Hi everyone! 👋 If you have been following my blog then you might have already read the article on reverse engineering an Android app by writing custom smali code. I am still very much a reverse engineering beginner so after that article, I got to learn about Frida. I was told that Frida is much faster and a lot easier for scenarios where I want to snoop on functions. Well, I am glad to report that all the suggestions were absolutely correct.

In this article, I will share some details about how I was able to use it to snoop around the Nike Run Club Android app. The final goal was to extract authentication tokens that Nike generates when you log-in. This was another project on the backburner and what better way to get a project off the back burner by learning something new?

Excited

Backstory

I am an avid runner. Most of my friends and family know that. When I started this sport I got hooked to Nike Run Club. I used to diligently record each run so that I had a record for all my runs. This went on for 2 years until I found out that most of my new running friends were using Strava. I decided to move over to Strava but was pretty bummed by the lack of data export options in NRC.

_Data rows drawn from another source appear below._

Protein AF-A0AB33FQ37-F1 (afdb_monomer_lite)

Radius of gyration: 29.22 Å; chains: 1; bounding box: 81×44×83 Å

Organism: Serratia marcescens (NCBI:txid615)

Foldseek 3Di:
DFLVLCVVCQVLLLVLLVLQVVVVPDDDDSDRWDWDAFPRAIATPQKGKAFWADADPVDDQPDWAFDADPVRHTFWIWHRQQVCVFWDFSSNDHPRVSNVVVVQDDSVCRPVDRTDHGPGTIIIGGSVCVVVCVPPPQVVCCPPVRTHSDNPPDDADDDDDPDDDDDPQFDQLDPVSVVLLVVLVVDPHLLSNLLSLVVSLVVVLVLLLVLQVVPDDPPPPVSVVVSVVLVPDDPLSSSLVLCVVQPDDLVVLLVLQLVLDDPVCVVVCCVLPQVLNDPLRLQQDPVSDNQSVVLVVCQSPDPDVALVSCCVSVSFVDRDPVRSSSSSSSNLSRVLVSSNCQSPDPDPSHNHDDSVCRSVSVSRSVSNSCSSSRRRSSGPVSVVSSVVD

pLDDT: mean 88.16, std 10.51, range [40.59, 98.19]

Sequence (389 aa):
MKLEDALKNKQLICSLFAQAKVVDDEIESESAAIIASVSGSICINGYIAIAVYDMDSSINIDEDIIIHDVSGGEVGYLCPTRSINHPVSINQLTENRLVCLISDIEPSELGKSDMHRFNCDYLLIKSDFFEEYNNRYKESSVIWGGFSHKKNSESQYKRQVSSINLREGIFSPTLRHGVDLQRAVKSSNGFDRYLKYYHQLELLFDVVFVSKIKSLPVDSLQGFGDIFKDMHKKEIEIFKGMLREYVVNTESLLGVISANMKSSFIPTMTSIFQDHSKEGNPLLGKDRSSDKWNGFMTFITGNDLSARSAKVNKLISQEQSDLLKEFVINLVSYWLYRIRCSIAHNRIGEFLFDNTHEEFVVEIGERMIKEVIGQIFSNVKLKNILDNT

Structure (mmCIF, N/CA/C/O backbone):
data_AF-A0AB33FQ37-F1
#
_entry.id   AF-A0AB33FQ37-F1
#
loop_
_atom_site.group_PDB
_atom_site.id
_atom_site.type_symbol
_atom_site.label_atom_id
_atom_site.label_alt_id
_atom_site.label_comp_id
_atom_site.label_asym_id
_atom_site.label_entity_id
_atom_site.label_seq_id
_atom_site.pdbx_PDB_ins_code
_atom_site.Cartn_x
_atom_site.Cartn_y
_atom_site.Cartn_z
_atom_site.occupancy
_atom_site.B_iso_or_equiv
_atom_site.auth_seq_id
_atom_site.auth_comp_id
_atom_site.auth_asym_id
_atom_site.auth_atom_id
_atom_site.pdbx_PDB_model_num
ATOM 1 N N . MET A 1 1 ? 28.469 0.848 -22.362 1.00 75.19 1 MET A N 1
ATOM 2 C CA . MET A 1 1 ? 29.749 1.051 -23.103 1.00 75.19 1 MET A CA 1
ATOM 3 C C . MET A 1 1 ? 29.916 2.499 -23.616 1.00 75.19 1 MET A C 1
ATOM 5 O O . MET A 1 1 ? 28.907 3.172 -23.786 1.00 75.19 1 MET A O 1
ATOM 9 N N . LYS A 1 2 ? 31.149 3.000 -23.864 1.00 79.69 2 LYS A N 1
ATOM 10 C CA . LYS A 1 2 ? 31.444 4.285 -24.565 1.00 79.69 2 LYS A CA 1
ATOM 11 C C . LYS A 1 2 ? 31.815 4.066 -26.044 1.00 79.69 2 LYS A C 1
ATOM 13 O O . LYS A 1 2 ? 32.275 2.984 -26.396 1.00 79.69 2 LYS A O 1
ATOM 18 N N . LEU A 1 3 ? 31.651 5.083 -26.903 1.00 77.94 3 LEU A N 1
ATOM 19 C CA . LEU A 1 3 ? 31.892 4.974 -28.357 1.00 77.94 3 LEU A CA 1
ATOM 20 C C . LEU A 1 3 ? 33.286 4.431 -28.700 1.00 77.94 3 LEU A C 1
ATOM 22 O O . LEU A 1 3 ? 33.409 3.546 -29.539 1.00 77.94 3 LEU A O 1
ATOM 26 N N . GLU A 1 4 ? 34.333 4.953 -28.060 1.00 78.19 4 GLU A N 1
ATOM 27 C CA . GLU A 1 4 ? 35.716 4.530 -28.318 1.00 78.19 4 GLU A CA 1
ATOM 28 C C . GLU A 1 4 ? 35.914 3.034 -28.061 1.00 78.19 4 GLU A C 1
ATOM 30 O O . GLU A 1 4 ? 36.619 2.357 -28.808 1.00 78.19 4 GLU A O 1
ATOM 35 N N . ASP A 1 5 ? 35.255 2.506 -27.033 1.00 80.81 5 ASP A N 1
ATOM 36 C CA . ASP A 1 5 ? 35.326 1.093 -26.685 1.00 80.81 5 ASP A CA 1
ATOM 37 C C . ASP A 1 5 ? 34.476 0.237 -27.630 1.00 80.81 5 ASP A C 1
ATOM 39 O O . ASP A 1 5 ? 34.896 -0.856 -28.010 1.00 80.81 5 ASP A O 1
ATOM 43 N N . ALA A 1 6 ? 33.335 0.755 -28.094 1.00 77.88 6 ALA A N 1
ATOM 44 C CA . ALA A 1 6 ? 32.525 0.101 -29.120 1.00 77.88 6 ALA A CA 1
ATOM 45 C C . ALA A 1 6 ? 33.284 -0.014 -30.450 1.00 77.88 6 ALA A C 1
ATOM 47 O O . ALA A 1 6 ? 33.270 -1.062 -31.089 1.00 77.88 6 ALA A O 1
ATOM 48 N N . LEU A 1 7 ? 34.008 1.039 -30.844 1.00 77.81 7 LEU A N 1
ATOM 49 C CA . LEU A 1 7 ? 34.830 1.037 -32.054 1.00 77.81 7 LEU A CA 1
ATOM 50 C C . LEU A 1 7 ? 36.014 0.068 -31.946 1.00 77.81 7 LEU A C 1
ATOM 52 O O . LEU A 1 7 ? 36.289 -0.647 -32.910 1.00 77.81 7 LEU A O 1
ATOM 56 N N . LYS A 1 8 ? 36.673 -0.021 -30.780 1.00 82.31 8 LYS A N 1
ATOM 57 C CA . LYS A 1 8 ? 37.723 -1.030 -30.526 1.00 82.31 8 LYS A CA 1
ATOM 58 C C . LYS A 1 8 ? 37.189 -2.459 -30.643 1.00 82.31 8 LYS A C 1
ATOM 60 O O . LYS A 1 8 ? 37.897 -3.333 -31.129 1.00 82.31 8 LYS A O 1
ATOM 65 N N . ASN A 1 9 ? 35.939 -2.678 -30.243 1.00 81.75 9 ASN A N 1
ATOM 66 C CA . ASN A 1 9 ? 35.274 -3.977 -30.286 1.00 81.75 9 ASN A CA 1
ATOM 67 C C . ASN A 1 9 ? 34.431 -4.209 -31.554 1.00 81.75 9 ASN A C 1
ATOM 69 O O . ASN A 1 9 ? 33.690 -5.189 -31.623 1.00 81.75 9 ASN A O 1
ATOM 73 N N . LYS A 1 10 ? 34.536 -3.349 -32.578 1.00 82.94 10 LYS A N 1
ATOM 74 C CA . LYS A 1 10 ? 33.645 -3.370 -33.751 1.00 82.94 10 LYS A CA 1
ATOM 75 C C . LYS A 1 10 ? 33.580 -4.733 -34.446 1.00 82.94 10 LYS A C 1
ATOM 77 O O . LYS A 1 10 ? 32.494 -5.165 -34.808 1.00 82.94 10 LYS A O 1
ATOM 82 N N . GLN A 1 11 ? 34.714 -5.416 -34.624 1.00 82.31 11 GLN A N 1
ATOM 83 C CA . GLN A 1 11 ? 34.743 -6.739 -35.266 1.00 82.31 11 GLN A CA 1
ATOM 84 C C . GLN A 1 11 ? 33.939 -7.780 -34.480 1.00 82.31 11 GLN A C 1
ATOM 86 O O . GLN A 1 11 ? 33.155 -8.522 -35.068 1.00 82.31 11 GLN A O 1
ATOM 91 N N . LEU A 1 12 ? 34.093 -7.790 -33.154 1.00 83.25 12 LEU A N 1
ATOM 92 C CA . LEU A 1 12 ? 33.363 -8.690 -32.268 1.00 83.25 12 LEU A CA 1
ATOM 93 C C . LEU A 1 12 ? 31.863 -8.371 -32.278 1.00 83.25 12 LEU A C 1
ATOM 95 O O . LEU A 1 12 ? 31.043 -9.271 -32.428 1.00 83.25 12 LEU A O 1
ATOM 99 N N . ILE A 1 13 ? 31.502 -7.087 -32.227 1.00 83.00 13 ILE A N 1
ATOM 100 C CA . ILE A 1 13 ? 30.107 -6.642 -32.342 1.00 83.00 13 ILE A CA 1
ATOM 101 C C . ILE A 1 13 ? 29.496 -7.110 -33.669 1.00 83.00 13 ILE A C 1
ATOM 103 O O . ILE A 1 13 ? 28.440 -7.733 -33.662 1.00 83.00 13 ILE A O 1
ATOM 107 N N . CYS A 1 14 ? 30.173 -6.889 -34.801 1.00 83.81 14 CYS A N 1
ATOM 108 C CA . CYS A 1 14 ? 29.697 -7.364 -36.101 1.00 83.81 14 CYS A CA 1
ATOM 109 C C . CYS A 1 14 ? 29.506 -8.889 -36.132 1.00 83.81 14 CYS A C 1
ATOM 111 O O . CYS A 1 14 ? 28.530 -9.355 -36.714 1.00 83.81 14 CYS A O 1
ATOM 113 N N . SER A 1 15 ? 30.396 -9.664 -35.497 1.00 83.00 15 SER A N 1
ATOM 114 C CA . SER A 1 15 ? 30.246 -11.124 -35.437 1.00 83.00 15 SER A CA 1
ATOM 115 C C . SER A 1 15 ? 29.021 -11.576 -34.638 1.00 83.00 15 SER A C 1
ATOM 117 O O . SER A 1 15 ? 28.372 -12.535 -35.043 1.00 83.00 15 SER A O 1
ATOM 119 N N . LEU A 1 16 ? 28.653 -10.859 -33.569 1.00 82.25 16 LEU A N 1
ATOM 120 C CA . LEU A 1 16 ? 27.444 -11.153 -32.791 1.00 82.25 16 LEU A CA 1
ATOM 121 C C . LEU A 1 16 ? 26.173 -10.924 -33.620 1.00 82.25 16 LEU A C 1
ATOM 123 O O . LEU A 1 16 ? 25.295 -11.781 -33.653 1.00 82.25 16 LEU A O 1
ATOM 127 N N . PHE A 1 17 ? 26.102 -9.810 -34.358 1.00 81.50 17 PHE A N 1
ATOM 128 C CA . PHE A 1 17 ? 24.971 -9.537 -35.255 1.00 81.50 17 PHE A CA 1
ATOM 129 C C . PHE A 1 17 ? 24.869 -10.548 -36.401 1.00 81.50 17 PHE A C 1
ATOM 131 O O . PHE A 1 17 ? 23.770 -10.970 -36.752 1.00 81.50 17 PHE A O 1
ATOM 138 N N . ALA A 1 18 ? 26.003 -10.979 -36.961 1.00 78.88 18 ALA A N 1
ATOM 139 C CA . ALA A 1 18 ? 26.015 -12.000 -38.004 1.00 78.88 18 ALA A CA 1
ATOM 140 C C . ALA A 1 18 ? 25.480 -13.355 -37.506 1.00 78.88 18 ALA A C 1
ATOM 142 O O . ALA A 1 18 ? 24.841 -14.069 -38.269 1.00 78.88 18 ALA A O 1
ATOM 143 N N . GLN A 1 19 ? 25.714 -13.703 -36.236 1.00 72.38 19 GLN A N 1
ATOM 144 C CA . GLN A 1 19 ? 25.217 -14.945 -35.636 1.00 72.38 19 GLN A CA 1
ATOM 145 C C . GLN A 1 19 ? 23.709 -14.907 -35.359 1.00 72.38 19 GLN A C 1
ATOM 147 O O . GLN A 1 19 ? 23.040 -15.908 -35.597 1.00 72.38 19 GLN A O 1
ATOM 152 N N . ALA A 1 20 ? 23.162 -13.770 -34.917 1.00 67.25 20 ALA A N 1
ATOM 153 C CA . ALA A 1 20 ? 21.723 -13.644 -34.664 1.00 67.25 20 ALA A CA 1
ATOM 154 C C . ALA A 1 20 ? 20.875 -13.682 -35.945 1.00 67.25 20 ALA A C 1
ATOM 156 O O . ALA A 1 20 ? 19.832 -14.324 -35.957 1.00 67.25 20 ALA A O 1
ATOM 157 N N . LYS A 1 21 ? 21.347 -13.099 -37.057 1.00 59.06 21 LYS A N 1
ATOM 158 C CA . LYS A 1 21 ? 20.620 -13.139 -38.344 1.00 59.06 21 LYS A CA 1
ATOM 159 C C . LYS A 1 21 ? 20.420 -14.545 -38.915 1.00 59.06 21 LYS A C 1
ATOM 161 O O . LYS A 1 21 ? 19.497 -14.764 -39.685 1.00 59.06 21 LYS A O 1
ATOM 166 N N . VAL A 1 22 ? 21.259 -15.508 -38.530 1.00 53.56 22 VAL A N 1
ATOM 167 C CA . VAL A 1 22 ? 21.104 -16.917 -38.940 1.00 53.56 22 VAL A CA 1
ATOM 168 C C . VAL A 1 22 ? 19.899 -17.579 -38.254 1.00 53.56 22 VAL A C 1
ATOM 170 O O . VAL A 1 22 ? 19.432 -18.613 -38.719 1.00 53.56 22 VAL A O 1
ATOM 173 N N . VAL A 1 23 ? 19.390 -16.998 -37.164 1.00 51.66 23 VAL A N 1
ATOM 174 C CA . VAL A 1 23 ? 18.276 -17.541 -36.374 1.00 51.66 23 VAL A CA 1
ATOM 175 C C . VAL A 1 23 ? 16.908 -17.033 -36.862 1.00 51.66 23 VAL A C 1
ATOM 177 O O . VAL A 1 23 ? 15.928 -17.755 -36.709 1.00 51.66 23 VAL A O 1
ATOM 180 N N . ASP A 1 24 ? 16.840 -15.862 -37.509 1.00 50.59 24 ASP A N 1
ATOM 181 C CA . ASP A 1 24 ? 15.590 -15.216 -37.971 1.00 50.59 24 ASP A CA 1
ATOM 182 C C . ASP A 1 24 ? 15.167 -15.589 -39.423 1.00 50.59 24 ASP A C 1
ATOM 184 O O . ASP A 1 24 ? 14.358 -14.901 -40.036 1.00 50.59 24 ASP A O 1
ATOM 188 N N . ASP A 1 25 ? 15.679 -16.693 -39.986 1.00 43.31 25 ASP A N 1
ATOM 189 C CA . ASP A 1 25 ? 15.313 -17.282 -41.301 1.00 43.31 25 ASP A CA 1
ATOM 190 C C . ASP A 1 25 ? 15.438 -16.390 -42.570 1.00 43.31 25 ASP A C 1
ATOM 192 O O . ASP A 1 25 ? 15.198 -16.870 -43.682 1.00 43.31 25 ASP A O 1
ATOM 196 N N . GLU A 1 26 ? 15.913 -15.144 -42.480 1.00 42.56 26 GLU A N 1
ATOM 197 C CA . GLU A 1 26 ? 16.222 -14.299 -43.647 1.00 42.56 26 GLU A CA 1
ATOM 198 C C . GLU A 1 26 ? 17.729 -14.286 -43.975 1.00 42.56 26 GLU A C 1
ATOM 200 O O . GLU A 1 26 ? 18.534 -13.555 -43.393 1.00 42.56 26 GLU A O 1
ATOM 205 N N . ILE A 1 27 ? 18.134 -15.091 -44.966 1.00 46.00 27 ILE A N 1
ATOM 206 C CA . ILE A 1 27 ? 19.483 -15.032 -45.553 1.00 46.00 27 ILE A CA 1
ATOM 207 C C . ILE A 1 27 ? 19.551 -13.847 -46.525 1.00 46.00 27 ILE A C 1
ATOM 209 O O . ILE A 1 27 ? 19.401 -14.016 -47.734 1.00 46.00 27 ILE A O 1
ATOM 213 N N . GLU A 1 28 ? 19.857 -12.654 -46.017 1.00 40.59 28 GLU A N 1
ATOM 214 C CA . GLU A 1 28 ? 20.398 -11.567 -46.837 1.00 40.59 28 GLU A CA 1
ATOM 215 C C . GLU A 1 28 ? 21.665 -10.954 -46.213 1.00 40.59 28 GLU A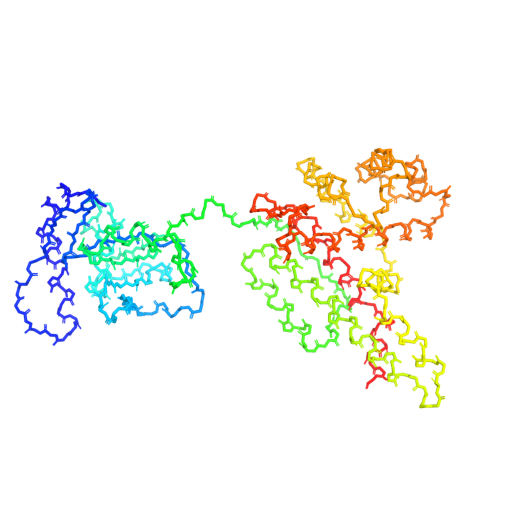 C 1
ATOM 217 O O . GLU A 1 28 ? 21.640 -10.380 -45.129 1.00 40.59 28 GLU A O 1
ATOM 222 N N . SER A 1 29 ? 22.771 -11.070 -46.966 1.00 42.09 29 SER A N 1
ATOM 223 C CA . SER A 1 29 ? 23.929 -10.158 -47.044 1.00 42.09 29 SER A CA 1
ATOM 224 C C . SER A 1 29 ? 24.576 -9.663 -45.732 1.00 42.09 29 SER A C 1
ATOM 226 O O . SER A 1 29 ? 23.983 -8.878 -44.992 1.00 42.09 29 SER A O 1
ATOM 228 N N . GLU A 1 30 ? 25.869 -9.990 -45.542 1.00 49.31 30 GLU A N 1
ATOM 229 C CA . GLU A 1 30 ? 26.797 -9.466 -44.515 1.00 49.31 30 GLU A CA 1
ATOM 230 C C . GLU A 1 30 ? 26.604 -7.962 -44.238 1.00 49.31 30 GLU A C 1
ATOM 232 O O . GLU A 1 30 ? 27.231 -7.088 -44.838 1.00 49.31 30 GLU A O 1
ATOM 237 N N . SER A 1 31 ? 25.726 -7.637 -43.297 1.00 54.66 31 SER A N 1
ATOM 238 C CA . SER A 1 31 ? 25.465 -6.267 -42.878 1.00 54.66 31 SER A CA 1
ATOM 239 C C . SER A 1 31 ? 26.273 -6.038 -41.612 1.00 54.66 31 SER A C 1
ATOM 241 O O . SER A 1 31 ? 25.875 -6.405 -40.510 1.00 54.66 31 SER A O 1
ATOM 243 N N . ALA A 1 32 ? 27.473 -5.485 -41.785 1.00 72.25 32 ALA A N 1
ATOM 244 C CA . ALA A 1 32 ? 28.301 -5.058 -40.667 1.00 72.25 32 ALA A CA 1
ATOM 245 C C . ALA A 1 32 ? 27.520 -4.064 -39.793 1.00 72.25 32 ALA A C 1
ATOM 247 O O . ALA A 1 32 ? 26.939 -3.110 -40.314 1.00 72.25 32 ALA A O 1
ATOM 248 N N . ALA A 1 33 ? 27.548 -4.257 -38.473 1.00 78.81 33 ALA A N 1
ATOM 249 C CA . ALA A 1 33 ? 26.900 -3.349 -37.537 1.00 78.81 33 ALA A CA 1
ATOM 250 C C . ALA A 1 33 ? 27.419 -1.911 -37.721 1.00 78.81 33 ALA A C 1
ATOM 252 O O . ALA A 1 33 ? 28.634 -1.653 -37.737 1.00 78.81 33 ALA A O 1
ATOM 253 N N . ILE A 1 34 ? 26.495 -0.962 -37.859 1.00 84.25 34 ILE A N 1
ATOM 254 C CA . ILE A 1 34 ? 26.807 0.459 -38.006 1.00 84.25 34 ILE A CA 1
ATOM 255 C C . ILE A 1 34 ? 26.883 1.058 -36.608 1.00 84.25 34 ILE A C 1
ATOM 257 O O . ILE A 1 34 ? 25.869 1.175 -35.931 1.00 84.25 34 ILE A O 1
ATOM 261 N N . ILE A 1 35 ? 28.085 1.447 -36.185 1.00 85.31 35 ILE A N 1
ATOM 262 C CA . ILE A 1 35 ? 28.328 2.067 -34.878 1.00 85.31 35 ILE A CA 1
ATOM 263 C C . ILE A 1 35 ? 28.646 3.546 -35.093 1.00 85.31 35 ILE A C 1
ATOM 265 O O . ILE A 1 35 ? 29.607 3.882 -35.788 1.00 85.31 35 ILE A O 1
ATOM 269 N N . ALA A 1 36 ? 27.859 4.418 -34.473 1.00 88.12 36 ALA A N 1
ATOM 270 C CA . ALA A 1 36 ? 28.012 5.866 -34.510 1.00 88.12 36 ALA A CA 1
ATOM 271 C C . ALA A 1 36 ? 27.838 6.475 -33.109 1.00 88.12 36 ALA A C 1
ATOM 273 O O . ALA A 1 36 ? 27.498 5.787 -32.146 1.00 88.12 36 ALA A O 1
ATOM 274 N N . SER A 1 37 ? 28.077 7.781 -32.991 1.00 85.19 37 SER A N 1
ATOM 275 C CA . SER A 1 37 ? 27.731 8.561 -31.801 1.00 85.19 37 SER A CA 1
ATOM 276 C C . SER A 1 37 ? 26.753 9.655 -32.183 1.00 85.19 37 SER A C 1
ATOM 278 O O . SER A 1 37 ? 26.989 10.387 -33.143 1.00 85.19 37 SER A O 1
ATOM 280 N N . VAL A 1 38 ? 25.664 9.748 -31.429 1.00 84.00 38 VAL A N 1
ATOM 281 C CA . VAL A 1 38 ? 24.606 10.742 -31.611 1.00 84.00 38 VAL A CA 1
ATOM 282 C C . VAL A 1 38 ? 24.315 11.343 -30.245 1.00 84.00 38 VAL A C 1
ATOM 284 O O . VAL A 1 38 ? 24.034 10.620 -29.289 1.00 84.00 38 VAL A O 1
ATOM 287 N N . SER A 1 39 ? 24.474 12.663 -30.129 1.00 79.06 39 SER A N 1
ATOM 288 C CA . SER A 1 39 ? 24.282 13.410 -28.875 1.00 79.06 39 SER A CA 1
ATOM 289 C C . SER A 1 39 ? 25.029 12.813 -27.669 1.00 79.06 39 SER A C 1
ATOM 291 O O . SER A 1 39 ? 24.516 12.759 -26.554 1.00 79.06 39 SER A O 1
ATOM 293 N N . GLY A 1 40 ? 26.251 12.315 -27.895 1.00 80.69 40 GLY A N 1
ATOM 294 C CA . GLY A 1 40 ? 27.087 11.700 -26.857 1.00 80.69 40 GLY A CA 1
ATOM 295 C C . GLY A 1 40 ? 26.689 10.273 -26.456 1.00 80.69 40 GLY A C 1
ATOM 296 O O . GLY A 1 40 ? 27.360 9.682 -25.610 1.00 80.69 40 GLY A O 1
ATOM 297 N N . SER A 1 41 ? 25.648 9.705 -27.070 1.00 84.50 41 SER A N 1
ATOM 298 C CA . SER A 1 41 ? 25.204 8.321 -26.869 1.00 84.50 41 SER A CA 1
ATOM 299 C C . SER A 1 41 ? 25.690 7.425 -28.006 1.00 84.50 41 SER A C 1
ATOM 301 O O . SER A 1 41 ? 25.841 7.875 -29.143 1.00 84.50 41 SER A O 1
ATOM 303 N N . ILE A 1 42 ? 25.935 6.145 -27.713 1.00 88.75 42 ILE A N 1
ATOM 304 C CA . ILE A 1 42 ? 26.242 5.166 -28.761 1.00 88.75 42 ILE A CA 1
ATOM 305 C C . ILE A 1 42 ? 24.967 4.894 -29.557 1.00 88.75 42 ILE A C 1
ATOM 307 O O . ILE A 1 42 ? 23.920 4.609 -28.981 1.00 88.75 42 ILE A O 1
ATOM 311 N N . CYS A 1 43 ? 25.095 4.952 -30.876 1.00 90.94 43 CYS A N 1
ATOM 312 C CA . CYS A 1 43 ? 24.081 4.550 -31.832 1.00 90.94 43 CYS A CA 1
ATOM 313 C C . CYS A 1 43 ? 24.554 3.278 -32.548 1.00 90.94 43 CYS A C 1
ATOM 315 O O . CYS A 1 43 ? 25.675 3.245 -33.063 1.00 90.94 43 CYS A O 1
ATOM 317 N N . ILE A 1 44 ? 23.723 2.236 -32.564 1.00 90.81 44 ILE A N 1
ATOM 318 C CA . ILE A 1 44 ? 24.000 0.953 -33.221 1.00 90.81 44 ILE A CA 1
ATOM 319 C C . ILE A 1 44 ? 22.846 0.658 -34.170 1.00 90.81 44 ILE A C 1
ATOM 321 O O . ILE A 1 44 ? 21.692 0.675 -33.754 1.00 90.81 44 ILE A O 1
ATOM 325 N N . ASN A 1 45 ? 23.154 0.434 -35.447 1.00 90.50 45 ASN A N 1
ATOM 326 C CA . ASN A 1 45 ? 22.171 0.199 -36.513 1.00 90.50 45 ASN A CA 1
ATOM 327 C C . ASN A 1 45 ? 21.054 1.261 -36.546 1.00 90.50 45 ASN A C 1
ATOM 329 O O . ASN A 1 45 ? 19.902 0.967 -36.838 1.00 90.50 45 ASN A O 1
ATOM 333 N N . GLY A 1 46 ? 21.399 2.516 -36.237 1.00 91.75 46 GLY A N 1
ATOM 334 C CA . GLY A 1 46 ? 20.448 3.629 -36.223 1.00 91.75 46 GLY A CA 1
ATOM 335 C C . GLY A 1 46 ? 19.649 3.784 -34.926 1.00 91.75 46 GLY A C 1
ATOM 336 O O . GLY A 1 46 ? 18.884 4.741 -34.836 1.00 91.75 46 GLY A O 1
ATOM 337 N N . TYR A 1 47 ? 19.847 2.923 -33.922 1.00 95.75 47 TYR A N 1
ATOM 338 C CA . TYR A 1 47 ? 19.139 2.964 -32.641 1.00 95.75 47 TYR A CA 1
ATOM 339 C C . TYR A 1 47 ? 20.037 3.365 -31.475 1.00 95.75 47 TYR A C 1
ATOM 341 O O . TYR A 1 47 ? 21.208 2.994 -31.398 1.00 95.75 47 TYR A O 1
ATOM 349 N N . ILE A 1 48 ? 19.452 4.088 -30.524 1.00 95.31 48 ILE A N 1
ATOM 350 C CA . ILE A 1 48 ? 20.053 4.422 -29.234 1.00 95.31 48 ILE A CA 1
ATOM 351 C C . ILE A 1 48 ? 19.261 3.699 -28.149 1.00 95.31 48 ILE A C 1
ATOM 353 O O . ILE A 1 48 ? 18.044 3.859 -28.061 1.00 95.31 48 ILE A O 1
ATOM 357 N N . ALA A 1 49 ? 19.953 2.922 -27.315 1.00 95.56 49 ALA A N 1
ATOM 358 C CA . ALA A 1 49 ? 19.335 2.225 -26.195 1.00 95.56 49 ALA A CA 1
ATOM 359 C C . ALA A 1 49 ? 19.262 3.123 -24.953 1.00 95.56 49 ALA A C 1
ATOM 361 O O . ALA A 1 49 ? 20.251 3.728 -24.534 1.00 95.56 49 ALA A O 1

There were documents online about the Nike API and they allowed you to also export your data in the JSON format but I wanted something a bit more automated. Therefore, I decided to do what any other insane person would do and started my journey of reverse-engineering the Nike Run Club APK. I decided to go to the source and figure out if I could reverse engineer the login process and generate tokens in a completely automated fashion.

This article will teach you the basic usage of Frida and how you too can go ahead and snoop around different APKs. But before we go to that part, you need to know how I ended up deciding to reverse engineer the app and not simply do a MITM attack using mitmproxy.

Intercept NRC traffic

When I started the project, I decided to snoop the traffic using mitmproxy. You can download the NRC APK from APKMirror to follow along. After downloading it, rename it to nike.apk so that the rest of the commands in this tutorial are version agnostic.

Next, you can use adb to install this APK on the emulator:

$ adb install nike.apk

Now, you need to run mitmproxy. If you struggle with setting up an emulator or the proxy, refer to this previous article of mine where I go in slightly more detail about how to do these things. I used the following command to run mitmproxy:

$ mitmproxy --set block_global=false --showhost

The last thing to do is to install mitmproxy system certificates on the Android emulator by following the official docs and point the emulator to your local mitmproxy instance.

Emulator proxy settings

After this setup, I opened up NRC and started checking out the requests in mitmproxy. I was kinda surprised and pretty spooked by the number of analytics requests NRC was sending. There was no SSL pinning in place so I didn’t have to do anything special before all requests started showing up. All these 68 requests were before I even signed in:

mitmproxy all requests

When I tried signing in, I saw this login request:

Login request

It looks like a legit login request. But what is that client_id? Everything else seems reasonable and is something we can produce on our own but the client_id seems pretty unique. Where is it coming from?

I checked out a couple of requests before and after this particular API call and couldn’t find the client_id anywhere. It had to be generated within the APK itself. I tried replaying the request a couple of times in mitmproxy and it started failing after 2-3 successful replays. I started receiving this response:

<HTML>
<HEAD>
  <TITLE>Access Denied</TITLE>
</HEAD>
<BODY>
  <H1>Access Denied</H1>
    You don't have permission to access "http://unite.nike.com/login?" on this server.
  <P>
    Reference #18.2eaf3817.1593493058.26b69156
</BODY>
</HTML>

There was something dynamic in the request and I just had to figure out what. This was the perfect excuse to start snooping inside the NRC app.

By the way, the NRC app makes heavy use of HTML in their app. The login page is actually an HTML document and is loaded from the server. You can access it at this url. More about this later.